## YOUR GOAL
Print the lines in the listing below that fall between the line with "ATOM 9 N N ." and the line with "ATOM 46 C CA", those two lines included, exactly as they stand and with nothing else.

## DATA FOR THIS EXERCISE
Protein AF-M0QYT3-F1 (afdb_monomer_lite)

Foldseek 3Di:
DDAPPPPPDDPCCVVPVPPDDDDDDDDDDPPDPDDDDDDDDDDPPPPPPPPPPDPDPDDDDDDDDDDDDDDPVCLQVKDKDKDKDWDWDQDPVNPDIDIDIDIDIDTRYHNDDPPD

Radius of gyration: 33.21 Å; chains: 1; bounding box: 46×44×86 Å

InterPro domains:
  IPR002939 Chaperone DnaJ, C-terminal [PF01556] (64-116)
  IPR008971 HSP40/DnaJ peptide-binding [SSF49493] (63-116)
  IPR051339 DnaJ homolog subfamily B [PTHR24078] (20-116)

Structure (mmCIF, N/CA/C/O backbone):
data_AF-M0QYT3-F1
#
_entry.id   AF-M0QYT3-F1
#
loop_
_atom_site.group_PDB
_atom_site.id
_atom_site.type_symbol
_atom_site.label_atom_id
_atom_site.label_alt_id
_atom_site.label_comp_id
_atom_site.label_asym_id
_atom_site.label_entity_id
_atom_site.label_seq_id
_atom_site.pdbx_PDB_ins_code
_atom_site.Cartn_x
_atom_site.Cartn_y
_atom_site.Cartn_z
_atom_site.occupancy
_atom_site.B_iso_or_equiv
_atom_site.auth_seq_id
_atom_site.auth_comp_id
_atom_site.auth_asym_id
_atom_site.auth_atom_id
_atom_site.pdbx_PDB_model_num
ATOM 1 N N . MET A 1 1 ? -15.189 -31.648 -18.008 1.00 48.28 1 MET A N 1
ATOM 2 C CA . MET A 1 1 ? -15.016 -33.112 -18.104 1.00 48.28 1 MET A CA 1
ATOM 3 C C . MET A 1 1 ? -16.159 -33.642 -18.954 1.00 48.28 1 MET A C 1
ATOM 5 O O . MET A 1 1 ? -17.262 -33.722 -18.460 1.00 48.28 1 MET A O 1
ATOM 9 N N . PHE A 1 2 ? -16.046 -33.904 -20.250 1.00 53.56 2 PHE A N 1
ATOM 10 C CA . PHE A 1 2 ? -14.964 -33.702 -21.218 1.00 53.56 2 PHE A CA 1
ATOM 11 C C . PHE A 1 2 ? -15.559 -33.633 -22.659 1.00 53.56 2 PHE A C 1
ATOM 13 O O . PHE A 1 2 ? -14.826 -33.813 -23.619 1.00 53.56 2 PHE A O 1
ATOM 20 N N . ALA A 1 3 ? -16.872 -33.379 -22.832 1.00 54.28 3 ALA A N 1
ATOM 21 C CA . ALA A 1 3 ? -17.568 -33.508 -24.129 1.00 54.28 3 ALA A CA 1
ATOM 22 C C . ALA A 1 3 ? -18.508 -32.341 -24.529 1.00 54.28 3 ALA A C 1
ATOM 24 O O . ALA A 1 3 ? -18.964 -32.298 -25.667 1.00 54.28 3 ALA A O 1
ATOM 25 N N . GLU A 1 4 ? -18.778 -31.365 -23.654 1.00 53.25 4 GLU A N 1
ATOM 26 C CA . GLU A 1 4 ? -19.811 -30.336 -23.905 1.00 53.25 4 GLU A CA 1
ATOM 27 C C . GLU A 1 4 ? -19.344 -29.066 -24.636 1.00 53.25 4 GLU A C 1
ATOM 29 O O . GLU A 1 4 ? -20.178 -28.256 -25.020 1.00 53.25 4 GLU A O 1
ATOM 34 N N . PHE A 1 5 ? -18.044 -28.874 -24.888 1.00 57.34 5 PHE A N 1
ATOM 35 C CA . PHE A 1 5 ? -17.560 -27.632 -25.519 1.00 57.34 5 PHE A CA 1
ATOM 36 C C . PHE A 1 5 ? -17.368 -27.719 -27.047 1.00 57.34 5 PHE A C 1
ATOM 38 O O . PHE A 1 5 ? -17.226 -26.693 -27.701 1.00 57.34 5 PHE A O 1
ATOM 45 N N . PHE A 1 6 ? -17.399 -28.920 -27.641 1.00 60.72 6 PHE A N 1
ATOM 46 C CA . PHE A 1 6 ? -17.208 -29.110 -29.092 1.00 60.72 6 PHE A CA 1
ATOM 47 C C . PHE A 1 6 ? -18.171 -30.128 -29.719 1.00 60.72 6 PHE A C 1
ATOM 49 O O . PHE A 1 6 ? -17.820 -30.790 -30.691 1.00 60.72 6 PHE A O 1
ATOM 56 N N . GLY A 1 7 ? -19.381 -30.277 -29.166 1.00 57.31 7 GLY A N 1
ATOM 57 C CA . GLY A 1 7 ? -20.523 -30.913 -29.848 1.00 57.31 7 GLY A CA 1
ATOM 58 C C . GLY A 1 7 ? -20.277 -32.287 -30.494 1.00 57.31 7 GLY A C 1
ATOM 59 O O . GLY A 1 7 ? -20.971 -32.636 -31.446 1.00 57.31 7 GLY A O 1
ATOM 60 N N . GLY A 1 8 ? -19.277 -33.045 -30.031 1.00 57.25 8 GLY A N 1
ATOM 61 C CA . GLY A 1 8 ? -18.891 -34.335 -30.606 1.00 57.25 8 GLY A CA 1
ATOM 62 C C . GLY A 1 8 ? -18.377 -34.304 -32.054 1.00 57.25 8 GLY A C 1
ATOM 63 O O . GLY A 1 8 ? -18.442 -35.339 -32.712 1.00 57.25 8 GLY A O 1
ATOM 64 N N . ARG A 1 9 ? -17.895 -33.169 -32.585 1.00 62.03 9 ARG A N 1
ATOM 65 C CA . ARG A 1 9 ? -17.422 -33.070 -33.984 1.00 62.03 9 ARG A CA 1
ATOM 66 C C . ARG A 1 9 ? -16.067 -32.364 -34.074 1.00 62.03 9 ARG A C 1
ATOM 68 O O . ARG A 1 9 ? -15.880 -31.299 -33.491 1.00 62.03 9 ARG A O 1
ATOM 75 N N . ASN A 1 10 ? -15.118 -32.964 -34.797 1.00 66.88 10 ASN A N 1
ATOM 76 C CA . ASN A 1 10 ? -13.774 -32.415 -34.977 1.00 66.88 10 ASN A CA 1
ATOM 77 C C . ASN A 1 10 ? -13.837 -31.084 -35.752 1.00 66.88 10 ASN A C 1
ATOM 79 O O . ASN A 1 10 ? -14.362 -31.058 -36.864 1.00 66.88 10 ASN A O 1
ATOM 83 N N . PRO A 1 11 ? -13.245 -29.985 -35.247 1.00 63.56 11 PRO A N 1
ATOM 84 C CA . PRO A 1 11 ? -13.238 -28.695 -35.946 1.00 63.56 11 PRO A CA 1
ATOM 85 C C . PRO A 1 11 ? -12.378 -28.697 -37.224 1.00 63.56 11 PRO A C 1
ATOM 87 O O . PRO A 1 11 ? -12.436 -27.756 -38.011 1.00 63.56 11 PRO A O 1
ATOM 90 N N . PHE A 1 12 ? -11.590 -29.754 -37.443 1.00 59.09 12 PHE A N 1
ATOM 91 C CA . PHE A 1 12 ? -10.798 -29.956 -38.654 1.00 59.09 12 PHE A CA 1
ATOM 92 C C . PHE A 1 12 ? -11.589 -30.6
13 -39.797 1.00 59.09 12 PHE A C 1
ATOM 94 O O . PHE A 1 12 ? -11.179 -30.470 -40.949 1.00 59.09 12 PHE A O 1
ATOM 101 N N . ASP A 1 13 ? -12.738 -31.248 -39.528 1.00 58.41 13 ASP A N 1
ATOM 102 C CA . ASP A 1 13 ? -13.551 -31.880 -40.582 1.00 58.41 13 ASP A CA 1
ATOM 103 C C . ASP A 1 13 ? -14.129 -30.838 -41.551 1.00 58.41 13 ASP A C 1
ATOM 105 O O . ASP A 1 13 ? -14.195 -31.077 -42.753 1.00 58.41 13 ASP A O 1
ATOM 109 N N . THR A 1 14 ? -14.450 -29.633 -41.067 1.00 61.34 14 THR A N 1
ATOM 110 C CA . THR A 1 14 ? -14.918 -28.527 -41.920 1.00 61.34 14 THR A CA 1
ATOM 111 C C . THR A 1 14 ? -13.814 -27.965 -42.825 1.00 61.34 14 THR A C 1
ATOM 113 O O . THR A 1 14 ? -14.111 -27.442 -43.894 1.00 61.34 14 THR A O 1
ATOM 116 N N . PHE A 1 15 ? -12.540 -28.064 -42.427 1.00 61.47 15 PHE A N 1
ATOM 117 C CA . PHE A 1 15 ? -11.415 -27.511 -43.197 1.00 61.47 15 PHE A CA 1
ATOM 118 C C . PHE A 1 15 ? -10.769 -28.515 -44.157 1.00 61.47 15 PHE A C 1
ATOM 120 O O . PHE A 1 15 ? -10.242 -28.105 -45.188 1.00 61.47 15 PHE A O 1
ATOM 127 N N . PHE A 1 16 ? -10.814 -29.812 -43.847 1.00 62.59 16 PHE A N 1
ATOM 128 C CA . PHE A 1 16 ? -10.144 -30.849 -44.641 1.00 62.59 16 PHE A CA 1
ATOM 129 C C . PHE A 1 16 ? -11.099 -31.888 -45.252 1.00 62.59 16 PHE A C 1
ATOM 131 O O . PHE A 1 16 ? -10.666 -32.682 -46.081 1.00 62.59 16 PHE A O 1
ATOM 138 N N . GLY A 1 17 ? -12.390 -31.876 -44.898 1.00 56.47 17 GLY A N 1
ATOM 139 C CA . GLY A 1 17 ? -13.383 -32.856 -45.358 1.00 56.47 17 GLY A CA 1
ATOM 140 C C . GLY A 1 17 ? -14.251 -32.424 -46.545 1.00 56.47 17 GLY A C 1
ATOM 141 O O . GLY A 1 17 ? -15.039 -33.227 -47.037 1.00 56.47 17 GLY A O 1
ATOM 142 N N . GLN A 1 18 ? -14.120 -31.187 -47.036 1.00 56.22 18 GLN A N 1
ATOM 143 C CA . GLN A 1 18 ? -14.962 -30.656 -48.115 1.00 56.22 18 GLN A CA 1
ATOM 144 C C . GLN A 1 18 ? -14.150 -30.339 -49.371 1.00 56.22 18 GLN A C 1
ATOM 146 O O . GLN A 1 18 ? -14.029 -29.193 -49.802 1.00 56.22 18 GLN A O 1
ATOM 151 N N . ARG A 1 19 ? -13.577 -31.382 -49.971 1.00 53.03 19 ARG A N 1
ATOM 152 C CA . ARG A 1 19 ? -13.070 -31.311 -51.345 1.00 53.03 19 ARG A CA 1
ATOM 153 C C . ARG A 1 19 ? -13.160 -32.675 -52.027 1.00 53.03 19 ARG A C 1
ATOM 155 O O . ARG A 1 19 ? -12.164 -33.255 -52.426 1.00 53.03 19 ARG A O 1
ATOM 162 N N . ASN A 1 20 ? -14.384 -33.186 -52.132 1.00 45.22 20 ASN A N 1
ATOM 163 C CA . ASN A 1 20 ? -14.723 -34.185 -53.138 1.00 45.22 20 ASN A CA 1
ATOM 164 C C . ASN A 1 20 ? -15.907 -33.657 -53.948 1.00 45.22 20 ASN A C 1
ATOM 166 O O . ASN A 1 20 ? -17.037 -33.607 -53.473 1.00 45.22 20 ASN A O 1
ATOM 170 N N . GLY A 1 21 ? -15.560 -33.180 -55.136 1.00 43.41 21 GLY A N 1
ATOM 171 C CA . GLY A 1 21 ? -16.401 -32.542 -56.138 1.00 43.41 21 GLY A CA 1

## WRITTEN ANSWER
ATOM 9 N N . PHE A 1 2 ? -16.046 -33.904 -20.250 1.00 53.56 2 PHE A N 1
ATOM 10 C CA . PHE A 1 2 ? -14.964 -33.702 -21.218 1.00 53.56 2 PHE A CA 1
ATOM 11 C C . PHE A 1 2 ? -15.559 -33.633 -22.659 1.00 53.56 2 PHE A C 1
ATOM 13 O O . PHE A 1 2 ? -14.826 -33.813 -23.619 1.00 53.56 2 PHE A O 1
ATOM 20 N N . ALA A 1 3 ? -16.872 -33.379 -22.832 1.00 54.28 3 ALA A N 1
ATOM 21 C CA . ALA A 1 3 ? -17.568 -33.508 -24.129 1.00 54.28 3 ALA A CA 1
ATOM 22 C C . ALA A 1 3 ? -18.508 -32.341 -24.529 1.00 54.28 3 ALA A C 1
ATOM 24 O O . ALA A 1 3 ? -18.964 -32.298 -25.667 1.00 54.28 3 ALA A O 1
ATOM 25 N N . GLU A 1 4 ? -18.778 -31.365 -23.654 1.00 53.25 4 GLU A N 1
ATOM 26 C CA . GLU A 1 4 ? -19.811 -30.336 -23.905 1.00 53.25 4 GLU A CA 1
ATOM 27 C C . GLU A 1 4 ? -19.344 -29.066 -24.636 1.00 53.25 4 GLU A C 1
ATOM 29 O O . GLU A 1 4 ? -20.178 -28.256 -25.020 1.00 53.25 4 GLU A O 1
ATOM 34 N N . PHE A 1 5 ? -18.044 -28.874 -24.888 1.00 57.34 5 PHE A N 1
ATOM 35 C CA . PHE A 1 5 ? -17.560 -27.632 -25.519 1.00 57.34 5 PHE A CA 1
ATOM 36 C C . PHE A 1 5 ? -17.368 -27.719 -27.047 1.00 57.34 5 PHE A C 1
ATOM 38 O O . PHE A 1 5 ? -17.226 -26.693 -27.701 1.00 57.34 5 PHE A O 1
ATOM 45 N N . PHE A 1 6 ? -17.399 -28.920 -27.641 1.00 60.72 6 PHE A N 1
ATOM 46 C CA . PHE A 1 6 ? -17.208 -29.110 -29.092 1.00 60.72 6 PHE A CA 1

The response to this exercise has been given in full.